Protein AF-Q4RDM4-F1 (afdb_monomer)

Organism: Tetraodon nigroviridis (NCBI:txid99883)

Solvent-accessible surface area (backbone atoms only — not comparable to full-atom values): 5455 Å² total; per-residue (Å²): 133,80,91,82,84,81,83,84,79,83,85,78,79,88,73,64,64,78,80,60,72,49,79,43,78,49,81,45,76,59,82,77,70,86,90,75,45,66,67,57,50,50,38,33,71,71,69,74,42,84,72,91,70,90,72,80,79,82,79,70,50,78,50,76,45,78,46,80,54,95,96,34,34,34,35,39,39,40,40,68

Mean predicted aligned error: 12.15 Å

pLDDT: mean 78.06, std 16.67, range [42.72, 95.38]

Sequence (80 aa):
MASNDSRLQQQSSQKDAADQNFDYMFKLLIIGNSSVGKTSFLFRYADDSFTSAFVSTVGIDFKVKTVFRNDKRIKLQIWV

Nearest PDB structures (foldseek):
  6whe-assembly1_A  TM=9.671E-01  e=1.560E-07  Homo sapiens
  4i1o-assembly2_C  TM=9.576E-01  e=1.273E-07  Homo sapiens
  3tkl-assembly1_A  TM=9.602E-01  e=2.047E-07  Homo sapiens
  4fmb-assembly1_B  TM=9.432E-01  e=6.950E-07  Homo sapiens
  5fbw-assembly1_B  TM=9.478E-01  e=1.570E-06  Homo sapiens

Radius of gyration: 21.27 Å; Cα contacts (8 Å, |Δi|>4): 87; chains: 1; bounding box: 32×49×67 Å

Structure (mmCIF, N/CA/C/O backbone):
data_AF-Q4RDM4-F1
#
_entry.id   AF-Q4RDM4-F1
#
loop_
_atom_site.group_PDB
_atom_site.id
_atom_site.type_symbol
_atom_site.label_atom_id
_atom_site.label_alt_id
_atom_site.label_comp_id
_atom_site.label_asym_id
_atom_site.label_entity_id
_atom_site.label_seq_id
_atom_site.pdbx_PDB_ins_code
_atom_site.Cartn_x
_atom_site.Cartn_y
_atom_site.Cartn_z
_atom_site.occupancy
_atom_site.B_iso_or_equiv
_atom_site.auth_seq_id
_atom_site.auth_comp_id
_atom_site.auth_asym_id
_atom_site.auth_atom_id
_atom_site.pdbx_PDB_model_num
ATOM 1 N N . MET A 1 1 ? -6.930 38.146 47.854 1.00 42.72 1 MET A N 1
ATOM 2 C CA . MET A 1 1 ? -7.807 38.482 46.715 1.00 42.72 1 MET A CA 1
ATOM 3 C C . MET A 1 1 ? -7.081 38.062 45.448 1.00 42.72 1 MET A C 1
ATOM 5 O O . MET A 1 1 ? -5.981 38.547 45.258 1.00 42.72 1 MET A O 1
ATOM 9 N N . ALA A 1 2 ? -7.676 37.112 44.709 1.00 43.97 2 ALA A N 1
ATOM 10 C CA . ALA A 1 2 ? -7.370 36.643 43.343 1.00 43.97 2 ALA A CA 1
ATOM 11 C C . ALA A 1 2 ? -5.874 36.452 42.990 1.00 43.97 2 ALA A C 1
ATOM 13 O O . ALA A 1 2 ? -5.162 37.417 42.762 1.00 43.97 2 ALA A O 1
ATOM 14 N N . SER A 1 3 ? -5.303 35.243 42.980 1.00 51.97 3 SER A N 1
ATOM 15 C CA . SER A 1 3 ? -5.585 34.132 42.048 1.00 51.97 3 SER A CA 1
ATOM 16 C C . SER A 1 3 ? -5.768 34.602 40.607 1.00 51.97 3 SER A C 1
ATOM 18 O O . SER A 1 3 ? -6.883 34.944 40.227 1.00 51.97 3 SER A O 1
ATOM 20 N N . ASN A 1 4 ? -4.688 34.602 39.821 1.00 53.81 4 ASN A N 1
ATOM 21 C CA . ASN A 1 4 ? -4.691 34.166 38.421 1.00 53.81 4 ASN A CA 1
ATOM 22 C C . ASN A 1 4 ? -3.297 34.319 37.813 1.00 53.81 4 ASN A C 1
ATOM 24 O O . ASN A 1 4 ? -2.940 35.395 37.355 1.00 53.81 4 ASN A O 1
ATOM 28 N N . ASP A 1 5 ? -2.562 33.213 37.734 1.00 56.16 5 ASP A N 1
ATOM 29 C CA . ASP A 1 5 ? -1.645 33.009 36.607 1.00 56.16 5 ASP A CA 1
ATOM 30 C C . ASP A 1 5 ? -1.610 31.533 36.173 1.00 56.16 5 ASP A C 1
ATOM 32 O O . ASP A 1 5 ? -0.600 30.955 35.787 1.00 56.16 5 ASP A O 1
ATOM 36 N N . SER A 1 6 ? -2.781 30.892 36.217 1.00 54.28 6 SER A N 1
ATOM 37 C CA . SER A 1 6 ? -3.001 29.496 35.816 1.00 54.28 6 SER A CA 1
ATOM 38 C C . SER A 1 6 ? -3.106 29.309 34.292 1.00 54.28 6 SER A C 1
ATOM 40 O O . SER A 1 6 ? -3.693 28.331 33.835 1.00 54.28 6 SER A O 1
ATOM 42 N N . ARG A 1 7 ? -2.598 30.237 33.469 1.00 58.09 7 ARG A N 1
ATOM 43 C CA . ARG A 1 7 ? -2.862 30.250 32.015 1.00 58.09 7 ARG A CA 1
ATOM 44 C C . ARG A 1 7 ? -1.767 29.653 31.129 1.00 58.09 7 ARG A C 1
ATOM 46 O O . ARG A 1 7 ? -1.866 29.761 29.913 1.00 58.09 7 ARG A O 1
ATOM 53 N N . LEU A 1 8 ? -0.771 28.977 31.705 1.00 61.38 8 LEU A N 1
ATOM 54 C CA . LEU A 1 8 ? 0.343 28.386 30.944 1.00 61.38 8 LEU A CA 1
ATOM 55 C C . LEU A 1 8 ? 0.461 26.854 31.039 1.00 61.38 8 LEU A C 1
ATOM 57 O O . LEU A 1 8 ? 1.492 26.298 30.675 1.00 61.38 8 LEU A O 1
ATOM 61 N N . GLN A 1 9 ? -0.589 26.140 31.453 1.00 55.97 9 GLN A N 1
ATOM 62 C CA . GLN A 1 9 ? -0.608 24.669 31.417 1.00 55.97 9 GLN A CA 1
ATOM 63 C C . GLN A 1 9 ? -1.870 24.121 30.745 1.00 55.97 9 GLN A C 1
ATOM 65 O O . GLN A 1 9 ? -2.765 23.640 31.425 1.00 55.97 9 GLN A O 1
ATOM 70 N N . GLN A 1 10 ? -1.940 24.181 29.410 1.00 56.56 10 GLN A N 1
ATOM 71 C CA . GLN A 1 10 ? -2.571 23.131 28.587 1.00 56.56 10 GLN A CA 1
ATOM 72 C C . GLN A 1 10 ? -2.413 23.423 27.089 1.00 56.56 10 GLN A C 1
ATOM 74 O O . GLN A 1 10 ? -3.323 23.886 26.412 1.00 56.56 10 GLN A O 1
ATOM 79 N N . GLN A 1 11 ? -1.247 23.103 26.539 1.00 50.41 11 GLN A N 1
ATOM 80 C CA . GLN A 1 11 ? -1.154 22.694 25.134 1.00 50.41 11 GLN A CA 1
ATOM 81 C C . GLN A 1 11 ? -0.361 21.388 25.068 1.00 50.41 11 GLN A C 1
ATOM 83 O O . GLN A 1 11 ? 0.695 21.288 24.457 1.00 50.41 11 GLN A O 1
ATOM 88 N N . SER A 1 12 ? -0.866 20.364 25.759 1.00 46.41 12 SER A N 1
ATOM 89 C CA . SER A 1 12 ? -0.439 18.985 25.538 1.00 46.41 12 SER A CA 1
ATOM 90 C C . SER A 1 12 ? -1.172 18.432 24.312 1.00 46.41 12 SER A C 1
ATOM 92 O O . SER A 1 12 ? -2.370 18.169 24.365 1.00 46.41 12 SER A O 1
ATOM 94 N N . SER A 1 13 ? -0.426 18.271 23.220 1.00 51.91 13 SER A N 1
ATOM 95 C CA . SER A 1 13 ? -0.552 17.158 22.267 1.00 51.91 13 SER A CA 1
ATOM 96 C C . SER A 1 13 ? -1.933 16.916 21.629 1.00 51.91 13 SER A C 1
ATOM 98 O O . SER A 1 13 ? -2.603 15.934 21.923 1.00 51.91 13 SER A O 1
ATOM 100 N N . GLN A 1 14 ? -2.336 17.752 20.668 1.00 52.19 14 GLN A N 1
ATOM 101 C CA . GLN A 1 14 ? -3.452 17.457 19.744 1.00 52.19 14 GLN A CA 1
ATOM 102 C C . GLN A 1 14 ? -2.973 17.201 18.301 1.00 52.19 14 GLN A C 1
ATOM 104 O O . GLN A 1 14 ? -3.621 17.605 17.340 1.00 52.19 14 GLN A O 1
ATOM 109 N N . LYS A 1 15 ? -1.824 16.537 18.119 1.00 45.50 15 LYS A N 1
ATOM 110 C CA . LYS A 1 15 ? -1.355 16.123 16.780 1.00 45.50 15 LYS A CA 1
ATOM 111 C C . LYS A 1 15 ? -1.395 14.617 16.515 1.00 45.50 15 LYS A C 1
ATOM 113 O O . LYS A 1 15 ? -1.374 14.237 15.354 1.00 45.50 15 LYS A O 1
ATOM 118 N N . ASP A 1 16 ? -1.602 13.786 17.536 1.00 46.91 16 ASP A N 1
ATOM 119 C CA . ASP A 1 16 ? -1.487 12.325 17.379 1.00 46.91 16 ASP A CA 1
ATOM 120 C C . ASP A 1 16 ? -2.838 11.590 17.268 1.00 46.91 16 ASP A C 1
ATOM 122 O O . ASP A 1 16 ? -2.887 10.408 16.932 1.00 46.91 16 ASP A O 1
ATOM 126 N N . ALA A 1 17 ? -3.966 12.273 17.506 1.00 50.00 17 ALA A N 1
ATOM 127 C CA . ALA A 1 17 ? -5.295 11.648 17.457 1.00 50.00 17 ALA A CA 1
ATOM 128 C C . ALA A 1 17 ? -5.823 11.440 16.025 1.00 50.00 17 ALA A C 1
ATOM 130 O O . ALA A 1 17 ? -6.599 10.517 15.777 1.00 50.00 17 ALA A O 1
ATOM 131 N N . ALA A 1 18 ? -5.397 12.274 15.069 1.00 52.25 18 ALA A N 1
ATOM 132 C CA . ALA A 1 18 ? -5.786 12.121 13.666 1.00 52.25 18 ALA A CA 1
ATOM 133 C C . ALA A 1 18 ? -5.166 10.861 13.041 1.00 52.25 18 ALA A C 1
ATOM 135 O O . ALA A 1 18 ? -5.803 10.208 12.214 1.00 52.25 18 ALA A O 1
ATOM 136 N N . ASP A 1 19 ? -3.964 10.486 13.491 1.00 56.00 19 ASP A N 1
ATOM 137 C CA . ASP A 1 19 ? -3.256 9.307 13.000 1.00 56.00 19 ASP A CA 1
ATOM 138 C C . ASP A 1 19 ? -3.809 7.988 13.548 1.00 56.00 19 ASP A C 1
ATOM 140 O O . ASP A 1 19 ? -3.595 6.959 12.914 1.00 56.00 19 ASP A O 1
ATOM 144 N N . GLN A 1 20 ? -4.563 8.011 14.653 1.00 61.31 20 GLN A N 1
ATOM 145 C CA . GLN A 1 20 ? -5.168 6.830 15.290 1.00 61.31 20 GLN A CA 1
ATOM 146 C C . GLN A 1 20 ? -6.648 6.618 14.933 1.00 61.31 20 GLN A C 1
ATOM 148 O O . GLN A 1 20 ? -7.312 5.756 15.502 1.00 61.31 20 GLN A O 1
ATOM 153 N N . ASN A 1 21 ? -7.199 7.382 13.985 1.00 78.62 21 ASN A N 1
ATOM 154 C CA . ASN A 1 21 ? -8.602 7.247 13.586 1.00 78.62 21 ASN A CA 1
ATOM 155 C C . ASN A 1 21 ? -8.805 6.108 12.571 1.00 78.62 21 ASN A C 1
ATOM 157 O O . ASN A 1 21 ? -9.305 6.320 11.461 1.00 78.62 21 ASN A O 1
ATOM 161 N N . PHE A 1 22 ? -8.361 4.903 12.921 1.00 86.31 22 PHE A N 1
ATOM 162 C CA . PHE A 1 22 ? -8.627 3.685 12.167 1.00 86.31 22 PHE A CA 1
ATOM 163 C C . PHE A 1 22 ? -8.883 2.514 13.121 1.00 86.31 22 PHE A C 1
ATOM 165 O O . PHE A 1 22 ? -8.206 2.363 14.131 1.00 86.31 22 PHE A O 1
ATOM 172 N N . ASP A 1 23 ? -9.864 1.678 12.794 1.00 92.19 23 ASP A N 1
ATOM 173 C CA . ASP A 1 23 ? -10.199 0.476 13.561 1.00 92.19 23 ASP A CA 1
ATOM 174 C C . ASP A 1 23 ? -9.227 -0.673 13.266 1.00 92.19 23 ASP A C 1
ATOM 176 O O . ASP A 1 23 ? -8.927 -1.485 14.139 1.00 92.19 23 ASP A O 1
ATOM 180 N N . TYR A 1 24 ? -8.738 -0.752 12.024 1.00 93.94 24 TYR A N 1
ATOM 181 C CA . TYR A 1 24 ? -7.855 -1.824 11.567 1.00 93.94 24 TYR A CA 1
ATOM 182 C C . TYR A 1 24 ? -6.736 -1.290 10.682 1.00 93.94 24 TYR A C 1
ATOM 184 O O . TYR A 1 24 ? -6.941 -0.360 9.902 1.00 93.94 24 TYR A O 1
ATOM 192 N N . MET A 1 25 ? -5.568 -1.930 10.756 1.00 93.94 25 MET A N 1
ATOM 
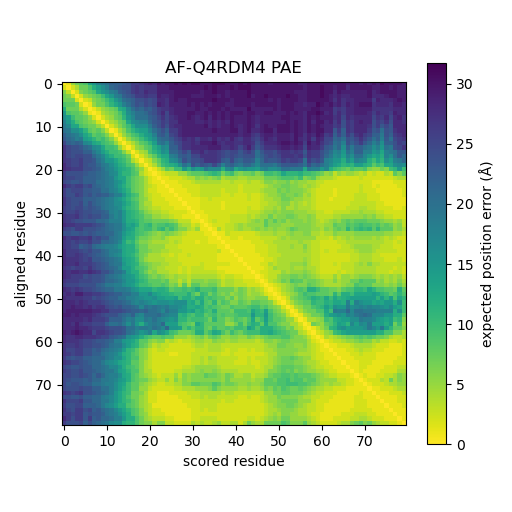193 C CA . MET A 1 25 ? -4.454 -1.686 9.845 1.00 93.94 25 MET A CA 1
ATOM 194 C C . MET A 1 25 ? -3.987 -2.995 9.216 1.00 93.94 25 MET A C 1
ATOM 196 O O . MET A 1 25 ? -3.602 -3.922 9.926
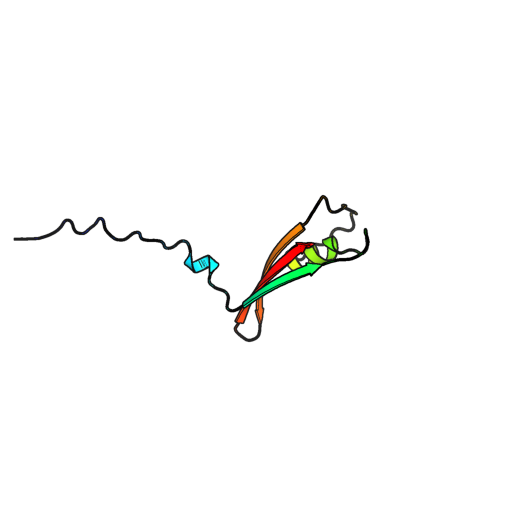 1.00 93.94 25 MET A O 1
ATOM 200 N N . PHE A 1 26 ? -3.970 -3.041 7.886 1.00 95.38 26 PHE A N 1
ATOM 201 C CA . PHE A 1 26 ? -3.428 -4.167 7.131 1.00 95.38 26 PHE A CA 1
ATOM 202 C C . PHE A 1 26 ? -2.181 -3.757 6.368 1.00 95.38 26 PHE A C 1
ATOM 204 O O . PHE A 1 26 ? -2.102 -2.663 5.806 1.00 95.38 26 PHE A O 1
ATOM 211 N N . LYS A 1 27 ? -1.220 -4.679 6.340 1.00 94.62 27 LYS A N 1
ATOM 212 C CA . LYS A 1 27 ? 0.035 -4.548 5.616 1.00 94.62 27 LYS A CA 1
ATOM 213 C C . LYS A 1 27 ? 0.028 -5.501 4.424 1.00 94.62 27 LYS A C 1
ATOM 215 O O . LYS A 1 27 ? -0.081 -6.706 4.623 1.00 94.62 27 LYS A O 1
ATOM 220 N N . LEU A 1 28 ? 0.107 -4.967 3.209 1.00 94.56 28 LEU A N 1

* TASK OBJECTIVE:
Transcribe the lines above between the line holding "ATOM 30 C C" and the line holding "ATOM 65 O O", inclusive, exactly as they stand and with nothing added.

* EXPECTED ANSWER:
ATOM 30 C C . ASP A 1 5 ? -1.610 31.533 36.173 1.00 56.16 5 ASP A C 1
ATOM 32 O O . ASP A 1 5 ? -0.600 30.955 35.787 1.00 56.16 5 ASP A O 1
ATOM 36 N N . SER A 1 6 ? -2.781 30.892 36.217 1.00 54.28 6 SER A N 1
ATOM 37 C CA . SER A 1 6 ? -3.001 29.496 35.816 1.00 54.28 6 SER A CA 1
ATOM 38 C C . SER A 1 6 ? -3.106 29.309 34.292 1.00 54.28 6 SER A C 1
ATOM 40 O O . SER A 1 6 ? -3.693 28.331 33.835 1.00 54.28 6 SER A O 1
ATOM 42 N N . ARG A 1 7 ? -2.598 30.237 33.469 1.00 58.09 7 ARG A N 1
ATOM 43 C CA . ARG A 1 7 ? -2.862 30.250 32.015 1.00 58.09 7 ARG A CA 1
ATOM 44 C C . ARG A 1 7 ? -1.767 29.653 31.129 1.00 58.09 7 ARG A C 1
ATOM 46 O O . ARG A 1 7 ? -1.866 29.761 29.913 1.00 58.09 7 ARG A O 1
ATOM 53 N N . LEU A 1 8 ? -0.771 28.977 31.705 1.00 61.38 8 LEU A N 1
ATOM 54 C CA . LEU A 1 8 ? 0.343 28.386 30.944 1.00 61.38 8 LEU A CA 1
ATOM 55 C C . LEU A 1 8 ? 0.461 26.854 31.039 1.00 61.38 8 LEU A C 1
ATOM 57 O O . LEU A 1 8 ? 1.492 26.298 30.675 1.00 61.38 8 LEU A O 1
ATOM 61 N N . GLN A 1 9 ? -0.589 26.140 31.453 1.00 55.97 9 GLN A N 1
ATOM 62 C CA . GLN A 1 9 ? -0.608 24.669 31.417 1.00 55.97 9 GLN A CA 1
ATOM 63 C C . GLN A 1 9 ? -1.870 24.121 30.745 1.00 55.97 9 GLN A C 1
ATOM 65 O O . GLN A 1 9 ? -2.765 23.640 31.425 1.00 55.97 9 GLN A O 1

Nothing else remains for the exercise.